Sorry if this isn’t the right place for this question but I couldn’t think of anywhere better to put it.
So I finished my degree in computer science a couple years ago right when the tech crash just started hitting, and the job market has been an enormous clusterfuck. Instead of trying to get a job where everyone seems to be going all-in on LLMs, machine learning, and crypto bullshit, I’d really like to be able to put my programming skills to good use helping out scientific research in some way, but I have no clue where to start. While in college I did help out my university’s biology research department by writing small programs here and there to help undergrad/grad students who weren’t very knowledgeable about technical solutions, but because of the recent funding cuts to scientific research and education, everyone there is struggling harder than I am.
Ideally I’d love to help contribute to causes that help improve people’s lives (or astronomy just because space is cool). Does anyone know of resources I could look into to start down this path?
Lots in biology research, since biologists tend not to be good coders. That being said, the requirements for biology are rather interdisciplinary and a serious position will likely require you to also have advanced biological knowledge. Based on my impressions, you’ll basically be playing biologist for 50% of the time and programmer for the other 50%.
One interesting science field is “discrete AI” (probably has a few other names) which basically technically means “based on integers instead of floating point numbers”. It has a few more implications on the models being more mathematically clean, but that’s a long paragraph if I get into it.
The expecations are AI that is not based on absurd computing resources and black boxes, but getting the same benefits from low-power low-cost hardware and with outputs that can be more realistically queried to explain why the output became what it was.
E.g. if AI is used to make decisions on when to feed fish, and it feeds slightly too much, you’d want to be able to ask “why” and get a useful answer instead of today’s “yeah idunno magic computer said so i guess training data lol”
“discrete AI” (probably has a few other names)
- symbolic AI
- traditional AI
- GOFAI (good old fashioned) AI
Kinda sounds like you’re talking about Explainable AI too. Very interesting set of fields, but I’m pretty sure they’re all having funding problems too.
Yeah, funding is kinda not. I assumed the question was ignoring that, but I may have been mistaken.
Tsetlin machines are the ones I found most interesting. Strict yes/no logic stuff in the actual decision model, while the deeper complexity is in the training.
Medical research comes to my mind. Endless amounts of knowlege about the human body are still waiting to be discovered.
Twenty years ago, I briefly worked for a research group doing genomics stuff. The researchers couldn’t code worth shit, so they had a hard time analyzing results in a reasonable amount of time. It was easy to be a hero.

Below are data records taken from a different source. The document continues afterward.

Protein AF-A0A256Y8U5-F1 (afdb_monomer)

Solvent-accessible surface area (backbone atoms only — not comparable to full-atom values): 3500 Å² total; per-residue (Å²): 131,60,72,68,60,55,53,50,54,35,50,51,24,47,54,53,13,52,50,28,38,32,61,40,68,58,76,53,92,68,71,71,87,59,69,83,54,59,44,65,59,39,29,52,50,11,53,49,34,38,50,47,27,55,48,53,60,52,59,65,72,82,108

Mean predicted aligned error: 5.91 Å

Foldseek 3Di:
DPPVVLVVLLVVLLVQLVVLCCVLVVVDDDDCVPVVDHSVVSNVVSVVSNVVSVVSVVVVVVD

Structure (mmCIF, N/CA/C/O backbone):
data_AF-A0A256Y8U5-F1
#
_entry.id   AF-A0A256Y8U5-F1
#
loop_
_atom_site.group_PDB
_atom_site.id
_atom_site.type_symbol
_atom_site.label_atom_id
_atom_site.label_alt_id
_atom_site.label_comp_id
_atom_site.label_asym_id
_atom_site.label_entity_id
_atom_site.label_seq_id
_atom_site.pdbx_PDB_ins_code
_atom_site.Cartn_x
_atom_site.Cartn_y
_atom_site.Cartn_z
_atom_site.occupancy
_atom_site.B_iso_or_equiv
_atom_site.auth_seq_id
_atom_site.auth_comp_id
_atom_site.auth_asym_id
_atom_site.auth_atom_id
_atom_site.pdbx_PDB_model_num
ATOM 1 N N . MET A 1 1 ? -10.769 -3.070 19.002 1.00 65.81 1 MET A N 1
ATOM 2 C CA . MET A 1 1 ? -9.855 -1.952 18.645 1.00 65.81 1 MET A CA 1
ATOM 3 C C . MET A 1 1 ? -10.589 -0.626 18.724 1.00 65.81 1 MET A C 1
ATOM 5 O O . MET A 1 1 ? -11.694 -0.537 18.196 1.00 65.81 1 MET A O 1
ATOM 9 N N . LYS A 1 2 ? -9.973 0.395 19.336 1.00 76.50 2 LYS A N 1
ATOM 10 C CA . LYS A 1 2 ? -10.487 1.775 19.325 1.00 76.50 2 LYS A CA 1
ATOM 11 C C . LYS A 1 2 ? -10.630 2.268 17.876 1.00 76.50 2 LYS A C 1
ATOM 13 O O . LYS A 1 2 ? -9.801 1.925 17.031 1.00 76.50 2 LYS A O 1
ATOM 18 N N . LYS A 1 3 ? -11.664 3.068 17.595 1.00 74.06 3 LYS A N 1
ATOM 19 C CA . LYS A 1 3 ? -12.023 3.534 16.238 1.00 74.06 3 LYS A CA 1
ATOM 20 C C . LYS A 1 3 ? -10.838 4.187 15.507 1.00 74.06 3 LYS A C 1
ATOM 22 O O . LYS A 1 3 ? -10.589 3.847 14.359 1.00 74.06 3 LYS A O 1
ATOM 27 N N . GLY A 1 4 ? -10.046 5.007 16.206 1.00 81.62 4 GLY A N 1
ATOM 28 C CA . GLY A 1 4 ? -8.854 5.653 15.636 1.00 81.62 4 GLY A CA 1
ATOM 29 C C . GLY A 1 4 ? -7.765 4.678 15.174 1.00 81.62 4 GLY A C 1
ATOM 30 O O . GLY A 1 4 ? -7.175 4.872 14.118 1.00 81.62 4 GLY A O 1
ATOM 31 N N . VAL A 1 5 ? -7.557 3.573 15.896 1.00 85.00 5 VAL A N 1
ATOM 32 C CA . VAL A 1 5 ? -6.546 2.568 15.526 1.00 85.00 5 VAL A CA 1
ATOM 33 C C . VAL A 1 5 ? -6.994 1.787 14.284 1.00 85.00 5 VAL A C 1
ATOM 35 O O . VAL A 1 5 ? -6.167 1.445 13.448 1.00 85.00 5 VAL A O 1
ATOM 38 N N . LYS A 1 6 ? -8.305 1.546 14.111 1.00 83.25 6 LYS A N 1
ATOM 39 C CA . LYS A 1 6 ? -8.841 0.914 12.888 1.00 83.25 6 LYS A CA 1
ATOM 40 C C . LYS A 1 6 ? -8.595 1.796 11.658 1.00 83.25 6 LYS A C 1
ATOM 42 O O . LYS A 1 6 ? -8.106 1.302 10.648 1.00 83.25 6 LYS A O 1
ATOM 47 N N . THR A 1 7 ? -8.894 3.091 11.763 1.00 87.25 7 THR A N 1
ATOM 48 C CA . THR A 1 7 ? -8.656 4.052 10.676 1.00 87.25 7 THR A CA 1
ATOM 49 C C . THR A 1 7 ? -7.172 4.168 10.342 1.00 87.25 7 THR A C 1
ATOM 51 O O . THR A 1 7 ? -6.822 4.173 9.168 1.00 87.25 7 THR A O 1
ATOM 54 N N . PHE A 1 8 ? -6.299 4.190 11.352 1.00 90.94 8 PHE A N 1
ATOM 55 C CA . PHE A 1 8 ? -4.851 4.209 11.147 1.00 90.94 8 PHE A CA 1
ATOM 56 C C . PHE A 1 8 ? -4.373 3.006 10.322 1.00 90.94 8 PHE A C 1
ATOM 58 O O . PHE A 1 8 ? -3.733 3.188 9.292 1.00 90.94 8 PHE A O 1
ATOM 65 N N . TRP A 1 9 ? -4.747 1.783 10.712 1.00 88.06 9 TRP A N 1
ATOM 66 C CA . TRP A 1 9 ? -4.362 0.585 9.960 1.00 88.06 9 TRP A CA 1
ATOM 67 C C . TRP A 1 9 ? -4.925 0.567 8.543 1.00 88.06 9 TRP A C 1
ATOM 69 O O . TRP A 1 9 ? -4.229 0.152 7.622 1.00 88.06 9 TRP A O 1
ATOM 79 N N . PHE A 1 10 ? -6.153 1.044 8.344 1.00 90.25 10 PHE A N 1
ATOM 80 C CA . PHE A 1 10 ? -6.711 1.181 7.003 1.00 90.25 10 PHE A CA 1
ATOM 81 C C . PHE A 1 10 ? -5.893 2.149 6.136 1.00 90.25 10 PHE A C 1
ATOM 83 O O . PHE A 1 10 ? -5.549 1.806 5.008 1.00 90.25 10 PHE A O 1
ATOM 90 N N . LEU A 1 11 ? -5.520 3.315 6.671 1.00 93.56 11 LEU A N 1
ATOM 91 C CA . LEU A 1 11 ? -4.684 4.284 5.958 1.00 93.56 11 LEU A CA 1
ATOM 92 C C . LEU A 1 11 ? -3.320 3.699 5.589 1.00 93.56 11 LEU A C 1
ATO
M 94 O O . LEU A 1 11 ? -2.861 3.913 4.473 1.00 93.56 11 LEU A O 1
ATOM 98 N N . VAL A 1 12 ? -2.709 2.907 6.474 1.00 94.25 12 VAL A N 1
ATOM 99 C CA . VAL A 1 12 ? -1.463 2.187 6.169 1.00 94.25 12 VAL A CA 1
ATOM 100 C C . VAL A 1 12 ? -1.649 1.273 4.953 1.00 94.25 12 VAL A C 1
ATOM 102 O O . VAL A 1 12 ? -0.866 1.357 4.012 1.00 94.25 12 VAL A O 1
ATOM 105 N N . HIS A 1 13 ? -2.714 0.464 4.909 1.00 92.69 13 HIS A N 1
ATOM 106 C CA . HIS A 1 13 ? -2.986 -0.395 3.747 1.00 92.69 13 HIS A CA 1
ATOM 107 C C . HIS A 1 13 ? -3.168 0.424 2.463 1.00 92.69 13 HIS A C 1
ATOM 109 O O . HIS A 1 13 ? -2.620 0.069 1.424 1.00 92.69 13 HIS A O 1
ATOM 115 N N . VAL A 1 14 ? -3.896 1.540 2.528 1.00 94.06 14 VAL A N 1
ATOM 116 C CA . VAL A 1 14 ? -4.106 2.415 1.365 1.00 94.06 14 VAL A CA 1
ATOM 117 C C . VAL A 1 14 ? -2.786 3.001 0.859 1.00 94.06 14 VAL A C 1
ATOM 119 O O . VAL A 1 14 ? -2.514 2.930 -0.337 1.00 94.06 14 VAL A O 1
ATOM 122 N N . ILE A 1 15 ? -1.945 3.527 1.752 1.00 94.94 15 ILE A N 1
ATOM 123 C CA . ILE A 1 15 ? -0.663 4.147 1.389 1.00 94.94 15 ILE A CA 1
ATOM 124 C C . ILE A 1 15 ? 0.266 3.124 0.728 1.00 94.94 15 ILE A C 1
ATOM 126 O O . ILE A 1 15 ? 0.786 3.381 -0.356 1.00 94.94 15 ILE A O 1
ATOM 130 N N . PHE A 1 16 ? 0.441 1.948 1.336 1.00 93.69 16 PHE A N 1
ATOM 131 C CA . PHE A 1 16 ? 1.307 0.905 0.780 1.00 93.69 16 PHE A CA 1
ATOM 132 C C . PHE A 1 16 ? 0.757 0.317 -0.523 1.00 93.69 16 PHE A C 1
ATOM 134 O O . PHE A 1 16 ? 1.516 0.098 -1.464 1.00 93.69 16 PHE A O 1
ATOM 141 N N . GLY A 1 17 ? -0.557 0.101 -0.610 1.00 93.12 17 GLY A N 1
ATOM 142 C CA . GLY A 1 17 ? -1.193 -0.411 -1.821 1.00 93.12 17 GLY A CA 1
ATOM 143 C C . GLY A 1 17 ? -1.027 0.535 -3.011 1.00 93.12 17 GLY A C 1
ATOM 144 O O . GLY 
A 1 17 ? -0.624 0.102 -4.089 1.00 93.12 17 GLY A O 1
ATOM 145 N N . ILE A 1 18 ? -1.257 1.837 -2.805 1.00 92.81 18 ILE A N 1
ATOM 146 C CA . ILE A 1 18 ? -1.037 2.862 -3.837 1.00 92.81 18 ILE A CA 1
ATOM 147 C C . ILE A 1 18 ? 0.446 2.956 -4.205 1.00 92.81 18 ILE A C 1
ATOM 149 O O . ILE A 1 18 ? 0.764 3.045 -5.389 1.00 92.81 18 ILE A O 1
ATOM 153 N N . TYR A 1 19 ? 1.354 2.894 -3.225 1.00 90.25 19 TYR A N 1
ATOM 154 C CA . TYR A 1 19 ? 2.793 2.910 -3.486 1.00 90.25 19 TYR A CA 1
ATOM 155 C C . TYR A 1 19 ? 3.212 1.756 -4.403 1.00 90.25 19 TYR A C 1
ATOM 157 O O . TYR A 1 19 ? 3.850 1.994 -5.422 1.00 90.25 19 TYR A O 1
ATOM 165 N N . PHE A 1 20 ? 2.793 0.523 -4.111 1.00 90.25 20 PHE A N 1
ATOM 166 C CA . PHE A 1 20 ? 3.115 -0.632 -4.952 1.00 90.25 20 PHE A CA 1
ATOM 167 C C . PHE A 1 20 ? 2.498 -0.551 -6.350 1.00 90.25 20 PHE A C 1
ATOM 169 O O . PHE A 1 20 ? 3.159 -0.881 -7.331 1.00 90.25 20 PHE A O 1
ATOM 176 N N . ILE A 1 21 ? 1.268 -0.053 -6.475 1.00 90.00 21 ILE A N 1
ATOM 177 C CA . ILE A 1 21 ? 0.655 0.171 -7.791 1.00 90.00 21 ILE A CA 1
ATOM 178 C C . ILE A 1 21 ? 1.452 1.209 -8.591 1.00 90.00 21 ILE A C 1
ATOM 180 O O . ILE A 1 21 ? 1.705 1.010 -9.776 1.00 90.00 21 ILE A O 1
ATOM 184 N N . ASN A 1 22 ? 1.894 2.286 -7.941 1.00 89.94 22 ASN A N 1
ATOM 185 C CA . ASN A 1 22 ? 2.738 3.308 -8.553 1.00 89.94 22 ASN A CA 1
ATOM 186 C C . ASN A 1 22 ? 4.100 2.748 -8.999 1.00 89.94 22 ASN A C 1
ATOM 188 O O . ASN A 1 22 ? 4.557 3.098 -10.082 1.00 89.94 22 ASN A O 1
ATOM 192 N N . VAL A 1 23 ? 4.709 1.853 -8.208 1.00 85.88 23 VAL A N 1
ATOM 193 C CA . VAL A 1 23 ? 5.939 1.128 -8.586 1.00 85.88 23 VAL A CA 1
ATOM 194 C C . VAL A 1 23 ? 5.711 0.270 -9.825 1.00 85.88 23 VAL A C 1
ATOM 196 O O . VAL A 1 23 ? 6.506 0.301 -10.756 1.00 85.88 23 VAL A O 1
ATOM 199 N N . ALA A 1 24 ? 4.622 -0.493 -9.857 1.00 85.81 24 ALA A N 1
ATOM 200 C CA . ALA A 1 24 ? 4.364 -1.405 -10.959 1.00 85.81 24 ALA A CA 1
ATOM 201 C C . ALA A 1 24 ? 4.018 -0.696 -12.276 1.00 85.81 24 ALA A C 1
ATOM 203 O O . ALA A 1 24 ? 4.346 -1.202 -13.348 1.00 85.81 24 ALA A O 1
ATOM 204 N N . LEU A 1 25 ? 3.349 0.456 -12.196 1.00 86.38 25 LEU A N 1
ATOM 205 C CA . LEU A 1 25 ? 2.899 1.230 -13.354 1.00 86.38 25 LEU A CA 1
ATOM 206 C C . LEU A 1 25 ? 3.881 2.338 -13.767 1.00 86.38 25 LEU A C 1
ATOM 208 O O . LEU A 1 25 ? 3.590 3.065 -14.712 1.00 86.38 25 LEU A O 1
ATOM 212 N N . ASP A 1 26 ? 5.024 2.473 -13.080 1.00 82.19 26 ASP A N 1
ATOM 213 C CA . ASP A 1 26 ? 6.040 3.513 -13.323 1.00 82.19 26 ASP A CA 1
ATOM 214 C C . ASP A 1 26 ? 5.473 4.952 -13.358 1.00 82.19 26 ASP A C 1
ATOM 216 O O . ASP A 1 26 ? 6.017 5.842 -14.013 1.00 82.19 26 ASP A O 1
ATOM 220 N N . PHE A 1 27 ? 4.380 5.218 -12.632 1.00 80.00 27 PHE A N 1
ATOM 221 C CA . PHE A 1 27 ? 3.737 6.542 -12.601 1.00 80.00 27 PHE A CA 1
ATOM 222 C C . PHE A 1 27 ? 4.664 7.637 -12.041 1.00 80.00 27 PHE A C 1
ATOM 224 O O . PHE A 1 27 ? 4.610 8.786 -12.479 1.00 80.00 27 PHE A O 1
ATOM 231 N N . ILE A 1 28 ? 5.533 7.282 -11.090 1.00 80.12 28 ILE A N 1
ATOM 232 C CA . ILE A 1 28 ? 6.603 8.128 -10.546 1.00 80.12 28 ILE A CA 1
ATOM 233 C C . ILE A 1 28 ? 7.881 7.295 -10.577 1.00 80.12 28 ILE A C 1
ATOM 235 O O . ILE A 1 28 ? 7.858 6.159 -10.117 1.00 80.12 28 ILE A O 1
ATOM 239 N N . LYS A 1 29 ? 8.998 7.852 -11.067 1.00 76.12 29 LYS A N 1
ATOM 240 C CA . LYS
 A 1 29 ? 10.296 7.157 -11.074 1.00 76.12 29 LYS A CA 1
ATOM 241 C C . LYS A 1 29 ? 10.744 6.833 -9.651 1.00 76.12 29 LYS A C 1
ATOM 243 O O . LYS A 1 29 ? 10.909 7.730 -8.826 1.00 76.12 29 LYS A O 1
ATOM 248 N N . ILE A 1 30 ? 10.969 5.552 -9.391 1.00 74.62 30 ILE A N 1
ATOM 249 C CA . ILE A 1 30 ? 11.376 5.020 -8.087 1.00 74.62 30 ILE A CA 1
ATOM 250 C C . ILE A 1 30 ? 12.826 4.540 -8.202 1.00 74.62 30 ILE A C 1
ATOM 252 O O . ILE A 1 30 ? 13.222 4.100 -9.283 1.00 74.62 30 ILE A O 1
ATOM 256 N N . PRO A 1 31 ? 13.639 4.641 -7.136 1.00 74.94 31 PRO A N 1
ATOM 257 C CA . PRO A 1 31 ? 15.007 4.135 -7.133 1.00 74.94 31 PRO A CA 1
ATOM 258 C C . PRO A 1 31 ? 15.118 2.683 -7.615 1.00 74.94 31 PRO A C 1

I suspect new researchers would be way better coders (I assume AI may help too).
The pay was shit.
Nope, most researchers are still poor coders. Coding is a skill that takes time to learn if you even have someone who can check your shit (very rare). “Vibe coding”/using AI for research analytics is probably done and it is also probably shit.
Pay is still shit.
if you want a guaranteed job, where you want… learn how to program the medical charting apps.

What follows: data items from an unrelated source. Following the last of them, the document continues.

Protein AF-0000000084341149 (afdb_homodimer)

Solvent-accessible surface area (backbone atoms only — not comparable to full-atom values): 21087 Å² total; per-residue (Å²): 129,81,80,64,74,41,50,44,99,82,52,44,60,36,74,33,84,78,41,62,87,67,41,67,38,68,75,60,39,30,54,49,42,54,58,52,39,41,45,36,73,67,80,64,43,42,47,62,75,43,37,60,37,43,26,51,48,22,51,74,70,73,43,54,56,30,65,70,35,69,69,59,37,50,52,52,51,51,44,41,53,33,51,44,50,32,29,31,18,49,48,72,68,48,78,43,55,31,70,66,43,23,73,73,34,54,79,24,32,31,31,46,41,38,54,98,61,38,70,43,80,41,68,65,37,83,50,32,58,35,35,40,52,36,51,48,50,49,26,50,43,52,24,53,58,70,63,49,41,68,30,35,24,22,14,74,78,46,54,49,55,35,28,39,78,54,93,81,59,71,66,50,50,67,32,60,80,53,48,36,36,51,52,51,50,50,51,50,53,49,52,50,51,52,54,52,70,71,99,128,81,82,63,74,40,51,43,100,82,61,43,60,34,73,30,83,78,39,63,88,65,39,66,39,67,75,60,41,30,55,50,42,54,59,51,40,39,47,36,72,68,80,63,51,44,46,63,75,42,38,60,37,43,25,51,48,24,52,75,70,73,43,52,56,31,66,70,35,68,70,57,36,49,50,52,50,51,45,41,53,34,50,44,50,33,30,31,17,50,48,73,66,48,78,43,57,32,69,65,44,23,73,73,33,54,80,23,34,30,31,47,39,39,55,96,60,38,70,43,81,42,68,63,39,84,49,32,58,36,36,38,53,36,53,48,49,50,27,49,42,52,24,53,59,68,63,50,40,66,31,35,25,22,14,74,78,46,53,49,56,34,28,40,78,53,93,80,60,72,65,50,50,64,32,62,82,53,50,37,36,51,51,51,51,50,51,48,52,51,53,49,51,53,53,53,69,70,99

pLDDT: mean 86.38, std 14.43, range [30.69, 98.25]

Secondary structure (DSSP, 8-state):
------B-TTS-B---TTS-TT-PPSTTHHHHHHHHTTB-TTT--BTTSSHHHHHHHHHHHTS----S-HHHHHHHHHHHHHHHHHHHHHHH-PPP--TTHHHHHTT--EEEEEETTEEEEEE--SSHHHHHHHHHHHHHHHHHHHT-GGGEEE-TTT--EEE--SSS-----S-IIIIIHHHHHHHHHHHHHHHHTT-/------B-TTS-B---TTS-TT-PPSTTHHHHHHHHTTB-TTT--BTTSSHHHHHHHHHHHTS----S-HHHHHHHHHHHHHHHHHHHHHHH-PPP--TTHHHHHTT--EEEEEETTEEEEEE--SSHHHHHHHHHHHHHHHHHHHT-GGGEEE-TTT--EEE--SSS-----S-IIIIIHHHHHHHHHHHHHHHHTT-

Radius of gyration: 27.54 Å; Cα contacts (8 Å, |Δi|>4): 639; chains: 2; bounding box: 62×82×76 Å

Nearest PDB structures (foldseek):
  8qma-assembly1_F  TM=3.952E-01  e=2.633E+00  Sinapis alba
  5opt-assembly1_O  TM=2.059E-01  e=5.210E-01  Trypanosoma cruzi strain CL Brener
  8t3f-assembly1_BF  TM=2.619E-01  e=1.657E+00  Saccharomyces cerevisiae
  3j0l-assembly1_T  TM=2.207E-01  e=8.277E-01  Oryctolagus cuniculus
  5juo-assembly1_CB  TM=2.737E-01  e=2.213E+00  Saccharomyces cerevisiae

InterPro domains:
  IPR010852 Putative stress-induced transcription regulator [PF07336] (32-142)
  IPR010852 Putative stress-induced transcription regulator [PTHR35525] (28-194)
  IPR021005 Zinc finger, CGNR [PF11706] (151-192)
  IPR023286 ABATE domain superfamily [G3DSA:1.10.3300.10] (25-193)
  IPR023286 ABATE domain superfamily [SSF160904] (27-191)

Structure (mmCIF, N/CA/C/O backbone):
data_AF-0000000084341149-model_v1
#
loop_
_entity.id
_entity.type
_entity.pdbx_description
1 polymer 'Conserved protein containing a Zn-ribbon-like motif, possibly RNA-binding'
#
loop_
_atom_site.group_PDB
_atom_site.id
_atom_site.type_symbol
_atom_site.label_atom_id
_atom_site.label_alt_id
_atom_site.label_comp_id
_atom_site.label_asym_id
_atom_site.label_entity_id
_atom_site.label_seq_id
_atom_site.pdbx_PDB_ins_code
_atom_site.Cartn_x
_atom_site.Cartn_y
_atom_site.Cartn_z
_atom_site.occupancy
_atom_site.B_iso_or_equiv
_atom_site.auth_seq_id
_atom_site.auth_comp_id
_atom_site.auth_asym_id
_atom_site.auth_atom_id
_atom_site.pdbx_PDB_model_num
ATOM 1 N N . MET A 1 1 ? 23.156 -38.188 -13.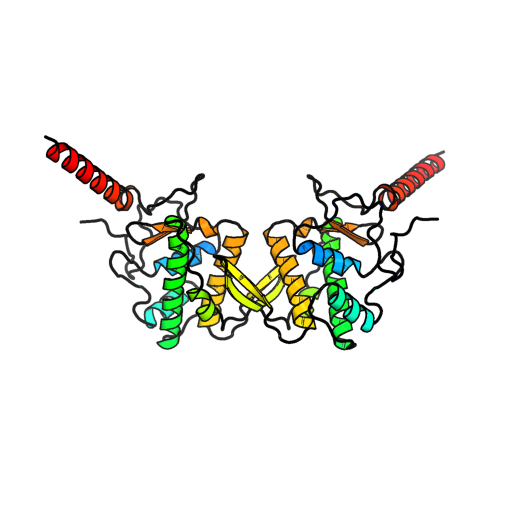695 1 30.69 1 MET A N 1
ATOM 2 C CA . MET A 1 1 ? 21.906 -38.062 -12.945 1 30.69 1 MET A CA 1
ATOM 3 C C . MET A 1 1 ? 21.641 -36.594 -12.602 1 30.69 1 MET A C 1
ATOM 5 O O . MET A 1 1 ? 22.469 -35.938 -11.977 1 30.69 1 MET A O 1
ATOM 9 N N . HIS A 1 2 ? 20.906 -35.938 -13.406 1 39.81 2 HIS A N 1
ATOM 10 C CA . HIS A 1 2 ? 20.609 -34.5 -13.312 1 39.81 2 HIS A CA 1
ATOM 11 C C . HIS A 1 2 ? 20.078 -34.156 -11.922 1 39.81 2 HIS A C 1
ATOM 13 O O . HIS A 1 2 ? 19.188 -34.812 -11.398 1 39.81 2 HIS A O 1
ATOM 19 N N . ALA A 1 3 ? 20.922 -33.656 -11.023 1 46.44 3 ALA A N 1
ATOM 20 C CA . ALA A 1 3 ? 20.531 -33.375 -9.648 1 46.44 3 ALA A CA 1
ATOM 21 C C . ALA A 1 3 ? 19.234 -32.562 -9.602 1 46.44 3 ALA A C 1
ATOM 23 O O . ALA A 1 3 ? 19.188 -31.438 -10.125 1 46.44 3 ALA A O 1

EPIC is a major player and as someone who spent over 20 years in medicine IT, let me tell you a good EPIC programmer/developer is worth their weight in gold. They get a cushy roll and they all seem to have a good time. Bonus is they can’t afford to lose you once you have a grasp of their systems.
I work in IT in healthcare at an epic shop, and everyone I’ve ever talked to that has either worked at or knows someone who works at epic says it’s a meat grinder. They seem to like young staff that they can work long hours for several years, so may want to ask around to see if their work culture is for you.
Also, if I was looking for rewarding programming work, an EMR would not be where I’d look for many reasons.
Medical charting apps is a very good suggestion. EPIC is not a good suggestion - they’re not a good choice for their customers. Contribute to alternatives to EPIC instead.
I would love some examples of how they aren’t a good choice for their customers.
Drawbacks of EPIC
Super expensive - only large outfits can even afford it.
Poor design - a multitude of modules that often use different design principles so knowing one module doesn’t help much with another.
Extreme vendor lock-in - EPIC is very similar in business model to Microsoft in the first decades, basically a mafia.
Lack of interoperability - EPIC interfaces poorly with lab and diagnostic equipment, EPIC actively fights development and adoption of interoperabilty standards.
Dictating Clinical Workflow - EPIC is designed primarily to assist billing, not record keeping for patient benefit. Thus workflows are highly constrained and significant time must be spent clicking about to get the system to let one do normal things.
I mean, EHR is inherently complex so any EHR, but EPIC makes it much worse than it needs to be.
One place to look is 80000hours.org.